Some experts don't like, or even appreciate, other members feedback. I like those who are receptive too and encourage all members feedback.
I have found accepting that I can't get answers (for my issues) from you difficult (?rejecting, sobering).
It is frustrating accessing T's, etc who don't have the skill or experience while the person with the expertize is seemingly inaccessible.
I accept that part of this is due to the disorder (?to me) (to life symptoms).
I haven't thought too seriously about what role trying to help others plays. I don't want others to feel alone though when they have questions or problems. I don't want to feel alone when I need help or support.
To dealingwithpains (a very apt user name too). I hope you feel you have been able to unburden yourself some with your T. Being able to leave stuff with a T and not carry it with you constantly can make a huge difference to you and your life. I appreciate it can take a little time though to develop that level of trust, security and confidence.
To help me achieve balance with what I eat I joined weight watchers.

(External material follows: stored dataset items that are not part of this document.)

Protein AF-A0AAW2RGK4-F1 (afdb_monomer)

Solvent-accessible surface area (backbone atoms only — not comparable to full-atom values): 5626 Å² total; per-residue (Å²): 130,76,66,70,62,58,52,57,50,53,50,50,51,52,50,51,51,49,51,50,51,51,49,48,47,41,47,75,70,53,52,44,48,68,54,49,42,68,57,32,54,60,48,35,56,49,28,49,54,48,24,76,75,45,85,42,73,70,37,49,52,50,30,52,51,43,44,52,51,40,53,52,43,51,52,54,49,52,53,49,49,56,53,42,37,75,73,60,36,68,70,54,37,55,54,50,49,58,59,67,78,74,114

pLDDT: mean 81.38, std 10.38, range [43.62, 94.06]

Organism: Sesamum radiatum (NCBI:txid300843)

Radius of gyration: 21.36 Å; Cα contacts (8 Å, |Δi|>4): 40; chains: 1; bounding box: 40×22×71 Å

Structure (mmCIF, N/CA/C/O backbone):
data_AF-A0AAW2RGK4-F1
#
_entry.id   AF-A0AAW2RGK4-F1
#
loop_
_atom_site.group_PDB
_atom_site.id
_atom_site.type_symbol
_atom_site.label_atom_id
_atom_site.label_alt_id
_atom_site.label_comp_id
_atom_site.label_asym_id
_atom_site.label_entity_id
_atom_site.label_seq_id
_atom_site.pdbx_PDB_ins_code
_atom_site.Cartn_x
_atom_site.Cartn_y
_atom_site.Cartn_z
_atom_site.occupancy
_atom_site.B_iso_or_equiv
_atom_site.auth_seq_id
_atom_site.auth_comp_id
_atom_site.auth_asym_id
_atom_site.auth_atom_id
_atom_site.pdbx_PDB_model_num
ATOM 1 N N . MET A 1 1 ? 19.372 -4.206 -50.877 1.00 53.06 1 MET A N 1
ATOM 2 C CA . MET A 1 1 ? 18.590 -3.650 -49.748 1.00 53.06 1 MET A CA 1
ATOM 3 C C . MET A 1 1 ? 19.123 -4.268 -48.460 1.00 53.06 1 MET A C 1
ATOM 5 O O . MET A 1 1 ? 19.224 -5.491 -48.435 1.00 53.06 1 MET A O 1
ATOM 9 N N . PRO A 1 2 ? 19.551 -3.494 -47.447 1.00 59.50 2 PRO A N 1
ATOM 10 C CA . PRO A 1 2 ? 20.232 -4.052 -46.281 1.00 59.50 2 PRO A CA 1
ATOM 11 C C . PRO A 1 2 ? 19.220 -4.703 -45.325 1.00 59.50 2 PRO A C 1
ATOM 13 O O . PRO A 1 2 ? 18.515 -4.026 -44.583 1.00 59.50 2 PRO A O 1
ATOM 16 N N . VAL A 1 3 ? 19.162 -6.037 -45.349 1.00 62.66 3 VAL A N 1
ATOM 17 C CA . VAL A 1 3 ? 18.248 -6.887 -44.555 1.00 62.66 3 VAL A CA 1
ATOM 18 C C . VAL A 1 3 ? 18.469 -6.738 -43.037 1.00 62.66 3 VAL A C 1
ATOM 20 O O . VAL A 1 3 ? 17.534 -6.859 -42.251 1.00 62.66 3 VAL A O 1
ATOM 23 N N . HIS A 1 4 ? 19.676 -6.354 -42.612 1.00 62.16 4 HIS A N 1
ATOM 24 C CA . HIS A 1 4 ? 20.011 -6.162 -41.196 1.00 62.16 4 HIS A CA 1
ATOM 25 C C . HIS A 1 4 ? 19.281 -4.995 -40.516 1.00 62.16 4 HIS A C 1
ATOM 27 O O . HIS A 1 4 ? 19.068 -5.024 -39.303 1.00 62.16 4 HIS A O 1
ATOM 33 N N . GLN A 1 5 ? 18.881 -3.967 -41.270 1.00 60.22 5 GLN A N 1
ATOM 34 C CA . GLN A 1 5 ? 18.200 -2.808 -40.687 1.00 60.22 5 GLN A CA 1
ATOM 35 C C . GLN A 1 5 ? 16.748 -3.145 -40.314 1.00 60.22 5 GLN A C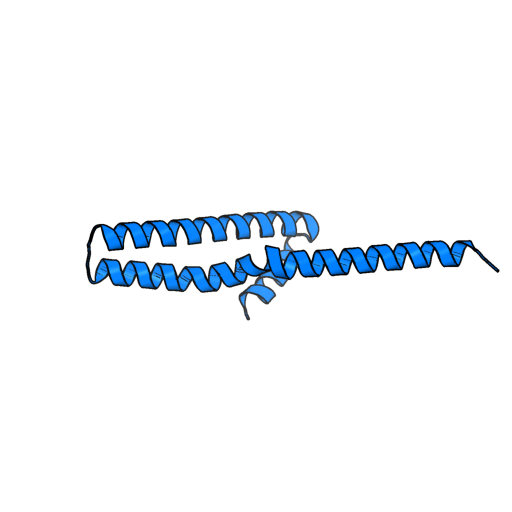 1
ATOM 37 O O . GLN A 1 5 ? 16.237 -2.658 -39.309 1.00 60.22 5 GLN A O 1
ATOM 42 N N . THR A 1 6 ? 16.106 -4.040 -41.068 1.00 75.06 6 THR A N 1
ATOM 43 C CA . THR A 1 6 ? 14.742 -4.524 -40.811 1.00 75.06 6 THR A CA 1
ATOM 44 C C . THR A 1 6 ? 14.628 -5.402 -39.560 1.00 75.06 6 THR A C 1
ATOM 46 O O . THR A 1 6 ? 13.628 -5.312 -38.847 1.00 75.06 6 THR A O 1
ATOM 49 N N . ASP A 1 7 ? 15.654 -6.189 -39.227 1.00 81.56 7 ASP A N 1
ATOM 50 C CA . ASP A 1 7 ? 15.613 -7.101 -38.073 1.00 81.56 7 ASP A CA 1
ATOM 51 C C . ASP A 1 7 ? 15.704 -6.364 -36.729 1.00 81.56 7 ASP A C 1
ATOM 53 O O . ASP A 1 7 ? 14.928 -6.631 -35.806 1.00 81.56 7 ASP A O 1
ATOM 57 N N . MET A 1 8 ? 16.597 -5.374 -36.635 1.00 90.31 8 MET A N 1
ATOM 58 C CA . MET A 1 8 ? 16.730 -4.506 -35.456 1.00 90.31 8 MET A CA 1
ATOM 59 C C . MET A 1 8 ? 15.452 -3.699 -35.190 1.00 90.31 8 MET A C 1
ATOM 61 O O . MET A 1 8 ? 15.038 -3.549 -34.038 1.00 90.31 8 MET A O 1
ATOM 65 N N . LEU A 1 9 ? 14.783 -3.221 -36.245 1.00 87.81 9 LEU A N 1
ATOM 66 C CA . LEU A 1 9 ? 13.500 -2.523 -36.120 1.00 87.81 9 LEU A CA 1
ATOM 67 C C . LEU A 1 9 ? 12.407 -3.450 -35.577 1.00 87.81 9 LEU A C 1
ATOM 69 O O . LEU A 1 9 ? 11.682 -3.076 -34.655 1.00 87.81 9 LEU A O 1
ATOM 73 N N . ARG A 1 10 ? 12.347 -4.691 -36.066 1.00 89.19 10 ARG A N 1
ATOM 74 C CA . ARG A 1 10 ? 11.378 -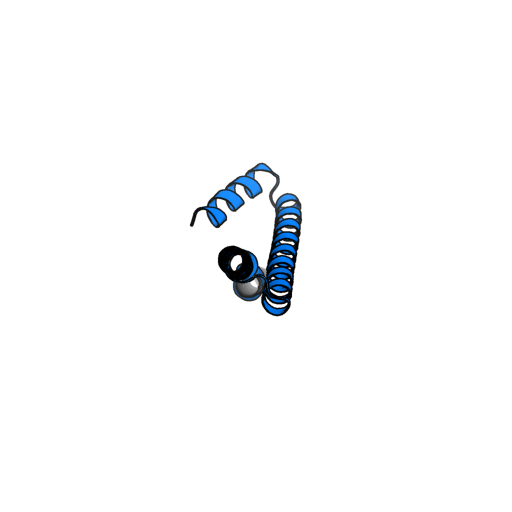5.688 -35.597 1.00 89.19 10 ARG A CA 1
ATOM 75 C C . ARG A 1 10 ? 11.602 -6.079 -34.136 1.00 89.19 10 ARG A C 1
ATOM 77 O O . ARG A 1 10 ? 10.639 -6.280 -33.396 1.00 89.19 10 ARG A O 1
ATOM 84 N N . LEU A 1 11 ? 12.858 -6.172 -33.695 1.00 91.06 11 LEU A N 1
ATOM 85 C CA . LEU A 1 11 ? 13.188 -6.380 -32.284 1.00 91.06 11 LEU A CA 1
ATOM 86 C C . LEU A 1 11 ? 12.745 -5.187 -31.426 1.00 91.06 11 LEU A C 1
ATOM 88 O O . LEU A 1 11 ? 12.102 -5.383 -30.395 1.00 91.06 11 LEU A O 1
ATOM 92 N N . LYS A 1 12 ? 13.023 -3.957 -31.871 1.00 90.56 12 LYS A N 1
ATOM 93 C CA . LYS A 1 12 ? 12.603 -2.731 -31.176 1.00 90.56 12 LYS A CA 1
ATOM 94 C C . LYS A 1 12 ? 11.083 -2.654 -31.019 1.00 90.56 12 LYS A C 1
ATOM 96 O O . LYS A 1 12 ? 10.601 -2.316 -29.941 1.00 90.56 12 LYS A O 1
ATOM 101 N N . GLU A 1 13 ? 10.324 -3.006 -32.053 1.00 91.25 13 GLU A N 1
ATOM 102 C CA . GLU A 1 13 ? 8.860 -3.066 -31.982 1.00 91.25 13 GLU A CA 1
ATOM 103 C C . GLU A 1 13 ? 8.374 -4.102 -30.966 1.00 91.25 13 GLU A C 1
ATOM 105 O O . GLU A 1 13 ? 7.494 -3.802 -30.158 1.00 91.25 13 GLU A O 1
ATOM 110 N N . LYS A 1 14 ? 8.966 -5.303 -30.957 1.00 92.88 14 LYS A N 1
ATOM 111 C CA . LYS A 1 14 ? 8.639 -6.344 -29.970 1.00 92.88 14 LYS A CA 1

I was fed up with my weight going up and down without being able to achieve and maintain a healthy weight. It has been an unwelcome expense but it has helped to provide some structure to how I manage my food intake.

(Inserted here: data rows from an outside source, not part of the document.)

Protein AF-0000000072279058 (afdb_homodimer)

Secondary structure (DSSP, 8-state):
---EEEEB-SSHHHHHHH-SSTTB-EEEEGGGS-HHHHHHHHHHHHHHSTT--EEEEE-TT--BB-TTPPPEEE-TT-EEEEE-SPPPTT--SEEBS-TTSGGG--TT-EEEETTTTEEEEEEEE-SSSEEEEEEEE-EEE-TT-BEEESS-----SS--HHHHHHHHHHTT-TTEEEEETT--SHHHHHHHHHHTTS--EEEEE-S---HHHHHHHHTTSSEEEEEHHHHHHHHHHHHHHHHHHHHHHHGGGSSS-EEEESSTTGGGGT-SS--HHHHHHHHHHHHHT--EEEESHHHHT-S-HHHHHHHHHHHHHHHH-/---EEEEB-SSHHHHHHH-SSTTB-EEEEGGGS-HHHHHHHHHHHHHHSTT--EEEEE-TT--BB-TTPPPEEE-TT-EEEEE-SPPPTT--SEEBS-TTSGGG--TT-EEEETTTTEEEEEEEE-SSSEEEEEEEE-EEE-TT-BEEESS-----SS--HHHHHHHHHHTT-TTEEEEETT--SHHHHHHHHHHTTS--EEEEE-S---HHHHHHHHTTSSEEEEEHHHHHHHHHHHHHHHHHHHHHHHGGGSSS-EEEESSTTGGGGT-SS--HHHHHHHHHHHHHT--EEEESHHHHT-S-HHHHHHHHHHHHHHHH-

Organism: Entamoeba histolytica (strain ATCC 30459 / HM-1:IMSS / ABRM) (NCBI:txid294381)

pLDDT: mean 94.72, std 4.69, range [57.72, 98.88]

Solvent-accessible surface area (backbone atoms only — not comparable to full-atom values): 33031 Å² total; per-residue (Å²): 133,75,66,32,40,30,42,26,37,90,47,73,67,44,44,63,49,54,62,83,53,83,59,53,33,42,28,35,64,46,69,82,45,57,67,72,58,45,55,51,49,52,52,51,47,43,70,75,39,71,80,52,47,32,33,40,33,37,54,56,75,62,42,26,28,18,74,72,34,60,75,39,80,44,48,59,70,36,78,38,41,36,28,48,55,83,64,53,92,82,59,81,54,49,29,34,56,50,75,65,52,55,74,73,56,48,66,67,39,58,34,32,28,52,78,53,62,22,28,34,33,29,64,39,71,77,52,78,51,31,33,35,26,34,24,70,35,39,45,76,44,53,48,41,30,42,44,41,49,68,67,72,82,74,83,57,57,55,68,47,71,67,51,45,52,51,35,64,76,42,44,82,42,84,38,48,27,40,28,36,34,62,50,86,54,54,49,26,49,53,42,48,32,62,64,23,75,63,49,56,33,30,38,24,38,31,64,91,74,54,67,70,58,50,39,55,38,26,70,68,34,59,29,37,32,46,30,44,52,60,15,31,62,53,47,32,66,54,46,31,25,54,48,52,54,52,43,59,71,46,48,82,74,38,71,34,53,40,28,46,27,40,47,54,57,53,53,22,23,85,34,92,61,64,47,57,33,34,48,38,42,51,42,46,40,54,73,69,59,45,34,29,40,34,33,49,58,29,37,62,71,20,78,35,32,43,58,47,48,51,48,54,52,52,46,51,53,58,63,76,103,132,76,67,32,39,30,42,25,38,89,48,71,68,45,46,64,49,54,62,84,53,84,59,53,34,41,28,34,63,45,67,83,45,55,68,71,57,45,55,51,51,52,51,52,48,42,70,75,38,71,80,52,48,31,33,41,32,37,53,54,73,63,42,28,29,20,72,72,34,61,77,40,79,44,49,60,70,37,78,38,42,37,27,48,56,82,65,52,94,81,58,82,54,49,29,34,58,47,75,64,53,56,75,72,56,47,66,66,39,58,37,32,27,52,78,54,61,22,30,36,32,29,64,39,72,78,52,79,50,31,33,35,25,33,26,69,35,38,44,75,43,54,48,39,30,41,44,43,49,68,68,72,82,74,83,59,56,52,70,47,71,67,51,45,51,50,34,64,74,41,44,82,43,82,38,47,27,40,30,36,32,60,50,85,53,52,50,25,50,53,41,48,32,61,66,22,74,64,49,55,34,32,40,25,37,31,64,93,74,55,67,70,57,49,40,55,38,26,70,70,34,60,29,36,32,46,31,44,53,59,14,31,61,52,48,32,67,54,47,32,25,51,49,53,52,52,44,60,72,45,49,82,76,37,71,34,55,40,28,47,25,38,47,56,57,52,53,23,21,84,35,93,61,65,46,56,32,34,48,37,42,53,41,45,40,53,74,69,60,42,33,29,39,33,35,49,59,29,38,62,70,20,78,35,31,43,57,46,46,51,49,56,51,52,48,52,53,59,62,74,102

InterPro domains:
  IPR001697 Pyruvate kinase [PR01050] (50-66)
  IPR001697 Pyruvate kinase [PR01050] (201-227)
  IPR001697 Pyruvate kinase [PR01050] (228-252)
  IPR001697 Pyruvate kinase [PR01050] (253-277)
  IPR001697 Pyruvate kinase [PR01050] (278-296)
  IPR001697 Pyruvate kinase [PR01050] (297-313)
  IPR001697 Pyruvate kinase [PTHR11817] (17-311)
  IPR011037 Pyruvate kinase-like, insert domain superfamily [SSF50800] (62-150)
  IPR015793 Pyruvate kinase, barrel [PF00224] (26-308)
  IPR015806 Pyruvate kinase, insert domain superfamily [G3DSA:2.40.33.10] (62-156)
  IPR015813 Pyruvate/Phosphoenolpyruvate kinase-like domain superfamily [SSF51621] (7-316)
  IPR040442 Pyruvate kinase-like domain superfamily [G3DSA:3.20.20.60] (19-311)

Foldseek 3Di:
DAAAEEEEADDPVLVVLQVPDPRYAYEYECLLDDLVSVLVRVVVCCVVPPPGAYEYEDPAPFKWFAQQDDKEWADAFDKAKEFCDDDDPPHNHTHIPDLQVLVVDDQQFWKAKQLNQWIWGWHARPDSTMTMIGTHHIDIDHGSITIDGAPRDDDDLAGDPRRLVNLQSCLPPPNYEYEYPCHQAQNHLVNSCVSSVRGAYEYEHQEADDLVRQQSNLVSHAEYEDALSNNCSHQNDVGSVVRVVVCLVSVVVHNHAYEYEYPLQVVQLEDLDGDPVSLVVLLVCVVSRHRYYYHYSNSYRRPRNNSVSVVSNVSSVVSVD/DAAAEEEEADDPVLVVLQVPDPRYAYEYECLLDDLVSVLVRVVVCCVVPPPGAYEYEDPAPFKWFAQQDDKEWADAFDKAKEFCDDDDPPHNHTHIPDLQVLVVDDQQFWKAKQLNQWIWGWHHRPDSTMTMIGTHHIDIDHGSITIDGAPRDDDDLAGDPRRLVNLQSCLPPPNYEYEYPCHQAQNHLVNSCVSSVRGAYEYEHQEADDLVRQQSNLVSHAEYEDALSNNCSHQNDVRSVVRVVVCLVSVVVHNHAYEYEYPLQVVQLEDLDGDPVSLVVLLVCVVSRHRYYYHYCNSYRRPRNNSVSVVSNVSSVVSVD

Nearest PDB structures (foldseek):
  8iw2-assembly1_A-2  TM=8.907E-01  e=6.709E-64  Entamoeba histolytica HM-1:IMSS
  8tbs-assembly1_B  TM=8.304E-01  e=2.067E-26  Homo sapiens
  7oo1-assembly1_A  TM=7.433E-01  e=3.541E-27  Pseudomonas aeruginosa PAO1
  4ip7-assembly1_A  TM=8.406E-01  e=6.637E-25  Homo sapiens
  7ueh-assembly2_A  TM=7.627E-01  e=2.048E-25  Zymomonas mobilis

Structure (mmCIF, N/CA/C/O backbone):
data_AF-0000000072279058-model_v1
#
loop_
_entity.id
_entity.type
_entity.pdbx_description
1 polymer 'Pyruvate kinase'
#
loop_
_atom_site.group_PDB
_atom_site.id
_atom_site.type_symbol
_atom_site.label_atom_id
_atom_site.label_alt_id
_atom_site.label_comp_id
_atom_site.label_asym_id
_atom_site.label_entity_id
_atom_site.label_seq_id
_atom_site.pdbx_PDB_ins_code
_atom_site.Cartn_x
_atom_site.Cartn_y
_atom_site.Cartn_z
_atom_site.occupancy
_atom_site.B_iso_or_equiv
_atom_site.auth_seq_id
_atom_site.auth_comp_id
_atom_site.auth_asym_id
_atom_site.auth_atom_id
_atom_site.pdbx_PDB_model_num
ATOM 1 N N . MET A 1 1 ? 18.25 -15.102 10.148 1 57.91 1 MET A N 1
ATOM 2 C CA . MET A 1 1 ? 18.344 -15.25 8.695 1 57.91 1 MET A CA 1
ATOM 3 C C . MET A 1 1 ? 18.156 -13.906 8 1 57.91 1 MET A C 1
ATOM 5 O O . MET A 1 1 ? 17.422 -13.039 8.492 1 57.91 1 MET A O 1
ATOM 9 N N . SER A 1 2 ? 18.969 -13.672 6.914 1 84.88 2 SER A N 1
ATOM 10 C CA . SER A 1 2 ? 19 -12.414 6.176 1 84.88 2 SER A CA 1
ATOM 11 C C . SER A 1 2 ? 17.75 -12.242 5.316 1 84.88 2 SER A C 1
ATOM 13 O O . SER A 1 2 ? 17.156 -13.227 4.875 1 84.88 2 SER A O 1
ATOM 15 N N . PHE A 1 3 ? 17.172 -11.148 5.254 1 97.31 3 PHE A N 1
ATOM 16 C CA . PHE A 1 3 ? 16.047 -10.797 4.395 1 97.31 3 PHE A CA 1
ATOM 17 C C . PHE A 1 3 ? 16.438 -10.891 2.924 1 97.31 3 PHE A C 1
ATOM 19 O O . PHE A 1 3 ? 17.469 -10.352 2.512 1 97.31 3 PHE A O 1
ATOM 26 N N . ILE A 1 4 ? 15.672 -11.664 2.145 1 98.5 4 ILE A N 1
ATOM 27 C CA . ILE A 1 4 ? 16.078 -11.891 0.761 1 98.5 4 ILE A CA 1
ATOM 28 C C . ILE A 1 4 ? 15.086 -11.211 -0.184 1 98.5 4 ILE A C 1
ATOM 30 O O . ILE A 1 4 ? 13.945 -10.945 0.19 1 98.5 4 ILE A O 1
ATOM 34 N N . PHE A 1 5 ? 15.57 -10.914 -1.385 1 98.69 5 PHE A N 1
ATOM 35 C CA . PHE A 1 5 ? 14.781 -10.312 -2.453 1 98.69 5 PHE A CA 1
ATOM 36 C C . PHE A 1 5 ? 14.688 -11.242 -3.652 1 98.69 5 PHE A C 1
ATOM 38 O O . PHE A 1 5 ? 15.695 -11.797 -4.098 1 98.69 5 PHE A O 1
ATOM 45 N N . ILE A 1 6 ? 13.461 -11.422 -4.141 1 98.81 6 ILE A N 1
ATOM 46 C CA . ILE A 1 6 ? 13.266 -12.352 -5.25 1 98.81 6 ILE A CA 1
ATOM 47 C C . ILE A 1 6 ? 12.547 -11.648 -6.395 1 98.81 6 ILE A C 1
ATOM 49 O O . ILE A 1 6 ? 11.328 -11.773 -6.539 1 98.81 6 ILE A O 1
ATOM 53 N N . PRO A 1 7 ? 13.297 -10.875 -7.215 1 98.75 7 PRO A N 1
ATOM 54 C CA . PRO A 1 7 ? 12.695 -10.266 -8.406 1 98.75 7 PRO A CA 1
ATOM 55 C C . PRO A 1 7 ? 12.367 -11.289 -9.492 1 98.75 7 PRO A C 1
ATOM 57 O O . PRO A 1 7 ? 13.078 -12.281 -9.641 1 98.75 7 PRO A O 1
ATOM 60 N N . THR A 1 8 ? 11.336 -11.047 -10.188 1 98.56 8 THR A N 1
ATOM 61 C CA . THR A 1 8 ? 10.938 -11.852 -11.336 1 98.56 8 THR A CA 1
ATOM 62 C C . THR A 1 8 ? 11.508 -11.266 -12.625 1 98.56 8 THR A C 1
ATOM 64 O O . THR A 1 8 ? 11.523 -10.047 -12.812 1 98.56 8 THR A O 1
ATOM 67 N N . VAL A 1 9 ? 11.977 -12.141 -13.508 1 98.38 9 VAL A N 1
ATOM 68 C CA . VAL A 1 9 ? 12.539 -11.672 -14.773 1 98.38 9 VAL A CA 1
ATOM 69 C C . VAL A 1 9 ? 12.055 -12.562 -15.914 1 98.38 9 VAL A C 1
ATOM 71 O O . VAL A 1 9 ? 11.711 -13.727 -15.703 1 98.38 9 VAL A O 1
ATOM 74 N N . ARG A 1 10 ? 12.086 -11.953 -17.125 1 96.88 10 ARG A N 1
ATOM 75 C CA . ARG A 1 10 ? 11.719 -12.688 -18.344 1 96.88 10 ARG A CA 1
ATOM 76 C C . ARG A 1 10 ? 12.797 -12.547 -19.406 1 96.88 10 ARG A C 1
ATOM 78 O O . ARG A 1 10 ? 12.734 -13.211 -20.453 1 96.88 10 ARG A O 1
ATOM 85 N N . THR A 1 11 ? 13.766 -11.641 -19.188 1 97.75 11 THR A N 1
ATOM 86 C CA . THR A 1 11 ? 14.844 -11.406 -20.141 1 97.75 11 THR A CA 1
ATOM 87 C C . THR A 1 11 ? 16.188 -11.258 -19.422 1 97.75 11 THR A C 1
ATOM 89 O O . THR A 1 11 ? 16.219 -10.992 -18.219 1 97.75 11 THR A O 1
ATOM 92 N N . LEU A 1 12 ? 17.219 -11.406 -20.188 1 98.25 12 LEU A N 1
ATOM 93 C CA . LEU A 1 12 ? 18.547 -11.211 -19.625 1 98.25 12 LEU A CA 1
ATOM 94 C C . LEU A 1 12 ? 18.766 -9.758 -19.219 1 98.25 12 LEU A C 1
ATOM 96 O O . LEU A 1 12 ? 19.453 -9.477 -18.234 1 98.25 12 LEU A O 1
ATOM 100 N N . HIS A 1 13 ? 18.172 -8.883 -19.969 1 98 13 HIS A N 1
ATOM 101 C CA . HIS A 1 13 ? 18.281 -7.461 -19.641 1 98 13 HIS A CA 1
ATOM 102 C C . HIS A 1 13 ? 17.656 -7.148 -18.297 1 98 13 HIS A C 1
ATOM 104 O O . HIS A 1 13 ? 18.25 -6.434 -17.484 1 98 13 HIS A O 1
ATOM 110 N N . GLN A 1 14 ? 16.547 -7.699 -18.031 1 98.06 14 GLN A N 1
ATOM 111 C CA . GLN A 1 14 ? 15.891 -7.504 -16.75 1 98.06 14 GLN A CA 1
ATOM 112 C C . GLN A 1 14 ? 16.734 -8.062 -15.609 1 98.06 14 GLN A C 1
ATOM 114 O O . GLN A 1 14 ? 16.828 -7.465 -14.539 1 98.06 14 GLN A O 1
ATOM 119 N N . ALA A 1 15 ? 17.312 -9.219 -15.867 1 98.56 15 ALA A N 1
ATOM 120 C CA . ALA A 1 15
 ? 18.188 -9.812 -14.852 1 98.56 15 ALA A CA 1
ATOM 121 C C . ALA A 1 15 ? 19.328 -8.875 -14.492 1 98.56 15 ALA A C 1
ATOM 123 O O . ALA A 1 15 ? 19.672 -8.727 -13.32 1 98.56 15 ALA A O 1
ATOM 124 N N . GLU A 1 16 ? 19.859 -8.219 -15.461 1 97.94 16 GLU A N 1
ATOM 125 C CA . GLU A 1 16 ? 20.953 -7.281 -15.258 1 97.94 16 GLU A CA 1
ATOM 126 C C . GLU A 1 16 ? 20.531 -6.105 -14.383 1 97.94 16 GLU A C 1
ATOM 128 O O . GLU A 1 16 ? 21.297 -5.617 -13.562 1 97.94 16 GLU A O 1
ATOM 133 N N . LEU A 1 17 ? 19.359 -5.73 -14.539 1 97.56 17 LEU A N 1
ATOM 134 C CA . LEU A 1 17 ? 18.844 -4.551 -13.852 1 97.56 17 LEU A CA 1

I am still struggling with the thinking patterns but on the surface things are beginning to reach some degree of normalcy. I have lost 10 kg in eight weeks. Before I would have lost that weight in four days but it was never sustainable.
Another helpful tool has been Dr Gould's book, "Shrink yourself: break free from emotional eating forever." It has some really useful material in it.
My problem is that I find some of it too challenging and I can feel overwhelmed by it.
I go through phases where I read some then put it away again.
I think it's a great supplement to therapy. Much of it makes more sense than therapy though.
I hope you're doing OK at the moment. Take care.
I might have to check out the doctors new website too. Monday is a public holiday here and my father's birthday.